Rediscovering CVE-2024-35524 with AFL++

Finding Vulnerability leading to CVE-2020-35524

CVE Description

A heap-based buffer overflow flaw was found in libtiff in the handling of TIFF images in libtiff's TIFF2PDF tool.
A specially crafted TIFF file can lead to arbitrary code execution.
The highest threat from this vulnerability is to confidentiality, integrity, as well as system availability.

Introduction

In this blog we will see how to set up the fuzzer for libtiff and find the heap-based buffer overflow that is registered as CVE-2020-35524.

NOTE: This is not a workshop on AFL++ and skips over a few concepts without explaining them, such as AFL persistence mode, cmplog, compcov etc. If you want to find the details, there is no better place than the AFL++ documentation. The fuzzing_in_depth.md document explains almost everything you need to get started.

Compiling Target

We compile the target with different options, for example, cmplog, compcov, different sanitizers, in order to increase chances of finding bugs and using AFL++ to its fullest.

cd <libtiffdirectory> && ./autogen.sh && CC=afl-clang-lto CXX=afl-clang-lto++ ./configure --disable-shared

for i in cmplog compcov asan ubsan simple;do cp -r <libtiffdirectory> <libtiff_directory>-$$i;done

make -C <libtiff_directory>-simple -j$(nproc)
make AFL_USE_ASAN=1 -C <libtiff_directory>-asan -j$(nproc)
make AFL_USE_UBSAN=1 -C <libtiff_directory>-ubsan -j$(nproc)
make AFL_USE_ASAN=1 AFL_LLVM_CMPLOG=1 -C <libtiff_directory>-cmplog -j$(nproc)
make AFL_USE_ASAN=1 AFL_LLVM_LAF_ALL=1 -C <libtiff_directory>-compcov -j$(nproc)

// Compiling for coverage

CC=clang-14 CFLAGS="$CFLAGS -fprofile-arcs -ftest-coverage" LFLAGS+="--coverage -lgcov" ./configure --disable-shared
make -C <libtiff_directory>-coverage -j$(nproc)

Patch

We see the patch to get an idea of what the problem could be. We find out that in case of JPEG_SUPPORT, checkMultiply64 is given TIFFNumberOfStrips as opposed to TIFFScanlineSize. So, we get the idea that in case of jpeg compression and YCBCR, checkMultiply64 returns a bad size.

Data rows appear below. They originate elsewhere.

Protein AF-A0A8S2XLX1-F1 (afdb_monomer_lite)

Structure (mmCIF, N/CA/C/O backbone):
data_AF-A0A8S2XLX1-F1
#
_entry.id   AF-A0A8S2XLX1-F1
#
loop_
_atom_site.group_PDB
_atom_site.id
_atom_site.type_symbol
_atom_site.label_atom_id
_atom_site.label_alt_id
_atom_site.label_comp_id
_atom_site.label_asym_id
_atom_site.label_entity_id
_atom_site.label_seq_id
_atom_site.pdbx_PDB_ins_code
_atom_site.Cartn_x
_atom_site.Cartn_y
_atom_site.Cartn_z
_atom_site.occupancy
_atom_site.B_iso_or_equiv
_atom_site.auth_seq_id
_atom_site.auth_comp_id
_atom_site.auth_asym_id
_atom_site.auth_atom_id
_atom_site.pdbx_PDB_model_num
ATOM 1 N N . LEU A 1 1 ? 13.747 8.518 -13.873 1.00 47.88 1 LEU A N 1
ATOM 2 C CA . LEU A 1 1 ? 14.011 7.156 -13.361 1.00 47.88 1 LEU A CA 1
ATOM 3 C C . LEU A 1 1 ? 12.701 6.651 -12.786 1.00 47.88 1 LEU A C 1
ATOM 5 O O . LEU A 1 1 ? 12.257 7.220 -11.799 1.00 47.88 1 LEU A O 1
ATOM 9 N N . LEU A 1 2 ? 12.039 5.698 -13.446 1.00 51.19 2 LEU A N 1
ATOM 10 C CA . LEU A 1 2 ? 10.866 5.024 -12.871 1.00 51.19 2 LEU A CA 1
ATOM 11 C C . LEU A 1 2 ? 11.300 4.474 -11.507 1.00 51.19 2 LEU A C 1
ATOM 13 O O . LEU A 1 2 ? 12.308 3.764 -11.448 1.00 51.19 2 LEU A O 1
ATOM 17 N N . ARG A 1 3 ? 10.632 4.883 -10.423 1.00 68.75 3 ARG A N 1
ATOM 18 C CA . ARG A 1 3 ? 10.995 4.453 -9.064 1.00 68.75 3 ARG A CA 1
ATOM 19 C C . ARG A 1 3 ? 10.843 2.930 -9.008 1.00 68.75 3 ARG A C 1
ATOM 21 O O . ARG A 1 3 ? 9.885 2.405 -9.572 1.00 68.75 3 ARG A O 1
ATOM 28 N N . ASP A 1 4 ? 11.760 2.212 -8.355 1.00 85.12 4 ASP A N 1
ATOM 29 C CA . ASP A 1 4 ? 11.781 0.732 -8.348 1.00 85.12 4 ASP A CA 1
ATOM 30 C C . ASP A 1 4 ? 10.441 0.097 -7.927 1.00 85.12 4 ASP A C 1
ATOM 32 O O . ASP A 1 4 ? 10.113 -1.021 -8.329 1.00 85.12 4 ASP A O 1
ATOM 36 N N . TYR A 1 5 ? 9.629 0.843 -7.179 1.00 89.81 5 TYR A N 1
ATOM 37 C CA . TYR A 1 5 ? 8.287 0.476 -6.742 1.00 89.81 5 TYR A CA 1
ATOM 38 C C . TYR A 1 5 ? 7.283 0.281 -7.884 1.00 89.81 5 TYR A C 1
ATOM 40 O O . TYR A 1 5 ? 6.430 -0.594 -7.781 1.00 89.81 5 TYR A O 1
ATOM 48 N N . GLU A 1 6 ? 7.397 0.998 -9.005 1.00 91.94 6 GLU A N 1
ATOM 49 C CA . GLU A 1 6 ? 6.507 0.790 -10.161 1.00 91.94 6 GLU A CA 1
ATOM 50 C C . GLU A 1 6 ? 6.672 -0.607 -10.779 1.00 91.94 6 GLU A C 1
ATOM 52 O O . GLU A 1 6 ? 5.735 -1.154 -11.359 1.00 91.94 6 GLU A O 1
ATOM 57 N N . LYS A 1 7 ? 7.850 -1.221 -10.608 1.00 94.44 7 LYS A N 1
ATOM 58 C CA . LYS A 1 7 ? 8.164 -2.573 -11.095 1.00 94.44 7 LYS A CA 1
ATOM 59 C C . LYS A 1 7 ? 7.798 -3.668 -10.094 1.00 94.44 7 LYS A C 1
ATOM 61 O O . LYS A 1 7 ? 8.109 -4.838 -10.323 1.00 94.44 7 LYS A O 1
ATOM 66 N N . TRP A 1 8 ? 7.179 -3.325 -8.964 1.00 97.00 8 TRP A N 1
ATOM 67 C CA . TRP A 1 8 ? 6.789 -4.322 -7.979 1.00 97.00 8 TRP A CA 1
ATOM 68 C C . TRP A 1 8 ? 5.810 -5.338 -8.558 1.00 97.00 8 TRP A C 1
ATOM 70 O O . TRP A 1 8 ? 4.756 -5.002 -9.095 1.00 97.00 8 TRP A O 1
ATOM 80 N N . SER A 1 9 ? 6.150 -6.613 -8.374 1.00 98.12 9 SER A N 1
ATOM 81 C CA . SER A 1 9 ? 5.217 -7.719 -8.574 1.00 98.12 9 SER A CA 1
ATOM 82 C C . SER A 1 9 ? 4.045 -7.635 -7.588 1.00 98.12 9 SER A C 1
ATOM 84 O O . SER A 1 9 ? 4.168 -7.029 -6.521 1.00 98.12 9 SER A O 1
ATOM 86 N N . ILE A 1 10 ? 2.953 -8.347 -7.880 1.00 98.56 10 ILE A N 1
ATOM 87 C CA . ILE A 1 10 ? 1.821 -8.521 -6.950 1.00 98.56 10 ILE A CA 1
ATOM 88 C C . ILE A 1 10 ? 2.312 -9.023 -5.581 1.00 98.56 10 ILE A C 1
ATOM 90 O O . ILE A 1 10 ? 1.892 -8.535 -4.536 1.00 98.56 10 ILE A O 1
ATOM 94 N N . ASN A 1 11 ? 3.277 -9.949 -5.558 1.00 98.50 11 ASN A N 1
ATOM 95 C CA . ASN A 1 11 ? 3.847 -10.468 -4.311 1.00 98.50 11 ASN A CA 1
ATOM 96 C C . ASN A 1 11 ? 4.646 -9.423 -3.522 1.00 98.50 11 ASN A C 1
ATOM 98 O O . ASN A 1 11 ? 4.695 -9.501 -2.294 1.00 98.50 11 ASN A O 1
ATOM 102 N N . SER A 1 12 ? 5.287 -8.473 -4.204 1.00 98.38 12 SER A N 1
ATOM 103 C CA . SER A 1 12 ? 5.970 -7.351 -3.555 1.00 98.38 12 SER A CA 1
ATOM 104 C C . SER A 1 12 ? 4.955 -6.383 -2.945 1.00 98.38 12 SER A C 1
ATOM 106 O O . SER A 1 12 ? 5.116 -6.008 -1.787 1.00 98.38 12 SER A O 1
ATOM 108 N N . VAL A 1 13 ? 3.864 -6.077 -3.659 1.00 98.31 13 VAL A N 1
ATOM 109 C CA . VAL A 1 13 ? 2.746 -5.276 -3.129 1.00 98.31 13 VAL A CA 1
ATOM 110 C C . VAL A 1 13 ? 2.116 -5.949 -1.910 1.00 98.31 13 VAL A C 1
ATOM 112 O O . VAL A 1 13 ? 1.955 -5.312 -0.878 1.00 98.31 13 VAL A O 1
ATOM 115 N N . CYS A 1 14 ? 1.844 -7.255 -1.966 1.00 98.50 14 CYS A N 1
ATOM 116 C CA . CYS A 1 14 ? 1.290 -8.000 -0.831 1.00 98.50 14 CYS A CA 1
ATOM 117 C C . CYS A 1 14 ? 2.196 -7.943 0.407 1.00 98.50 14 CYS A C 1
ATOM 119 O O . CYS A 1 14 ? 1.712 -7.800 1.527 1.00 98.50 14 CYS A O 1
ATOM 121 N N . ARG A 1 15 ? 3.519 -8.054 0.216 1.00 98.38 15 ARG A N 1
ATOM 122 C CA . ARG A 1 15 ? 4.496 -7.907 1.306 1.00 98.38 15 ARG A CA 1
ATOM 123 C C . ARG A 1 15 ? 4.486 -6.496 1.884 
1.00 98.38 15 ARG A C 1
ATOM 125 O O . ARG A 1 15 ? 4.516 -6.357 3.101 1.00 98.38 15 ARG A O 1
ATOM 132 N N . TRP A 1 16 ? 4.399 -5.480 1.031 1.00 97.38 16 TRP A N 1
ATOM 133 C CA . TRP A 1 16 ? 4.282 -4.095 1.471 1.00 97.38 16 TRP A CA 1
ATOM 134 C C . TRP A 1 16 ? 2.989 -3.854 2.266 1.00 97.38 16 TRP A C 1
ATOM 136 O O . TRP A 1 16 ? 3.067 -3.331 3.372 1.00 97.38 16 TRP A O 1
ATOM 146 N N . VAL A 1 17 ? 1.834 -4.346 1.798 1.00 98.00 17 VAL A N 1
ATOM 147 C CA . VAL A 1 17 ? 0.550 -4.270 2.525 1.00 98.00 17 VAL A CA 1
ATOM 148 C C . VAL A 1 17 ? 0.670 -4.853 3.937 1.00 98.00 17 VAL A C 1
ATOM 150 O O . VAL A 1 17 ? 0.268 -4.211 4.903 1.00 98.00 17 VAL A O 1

// 11 additions and 3 deletions

- k = checkMultiply64(TIFFScanlineSize(input), t2p->tiff_length, t2p);
-	if(t2p->tiff_planar==PLANARCONFIG_SEPARATE){
-		k = checkMultiply64(k, t2p->tiff_samplesperpixel, t2p);
	
+ #ifdef JPEG_SUPPORT
+	if(t2p->pdf_compression == T2P_COMPRESS_JPEG
+	   && t2p->tiff_photometric == PHOTOMETRIC_YCBCR) {
+		k = checkMultiply64(TIFFNumberOfStrips(input), TIFFStripSize(input), t2p);
+	} else
+ #endif
+	{
+		k = checkMultiply64(TIFFScanlineSize(input), t2p->tiff_length, t2p);
+		if(t2p->tiff_planar==PLANARCONFIG_SEPARATE){
+			k = checkMultiply64(k, t2p->tiff_samplesperpixel, t2p);
+		}

Creating an input that triggers the vulnerable code

There are a lot conditions in the code tiff2pdf.c that need to be dealt with in order to make the input that triggers the vulnerable code.

The first condition is the given below:

// Function -> void t2p_read_tiff_size(T2P* t2p, TIFF* input) in tiff2pdf.c

if(t2p->pdf_transcode == T2P_TRANSCODE_RAW){
	#ifdef CCITT_SUPPORT
		return;
	#endif
	
	#ifdef ZIP_SUPPORT
		return;
	#endif
	
	#ifdef OJPEG_SUPPORT
		return;
	#endif
	
	#ifdef JPEG_SUPPORT
		return;
	#endif
}

There are 2 methods to deal with this:

1. We can give the compression schemes other than the ones above, as they return from the function and we do not want that. It is because the vulnerable code comes after the if condition.
2. We can give the compression scheme as None. It will pass the condition, and also the input TIFF file will contain raw uncompressed bytes, that will make analysis easier. We will choose option 2 as it will make our lives easier later on.

Now, lets make a TIFF file using imagemagick and then change its properties. We also need to set bits/sample to 8.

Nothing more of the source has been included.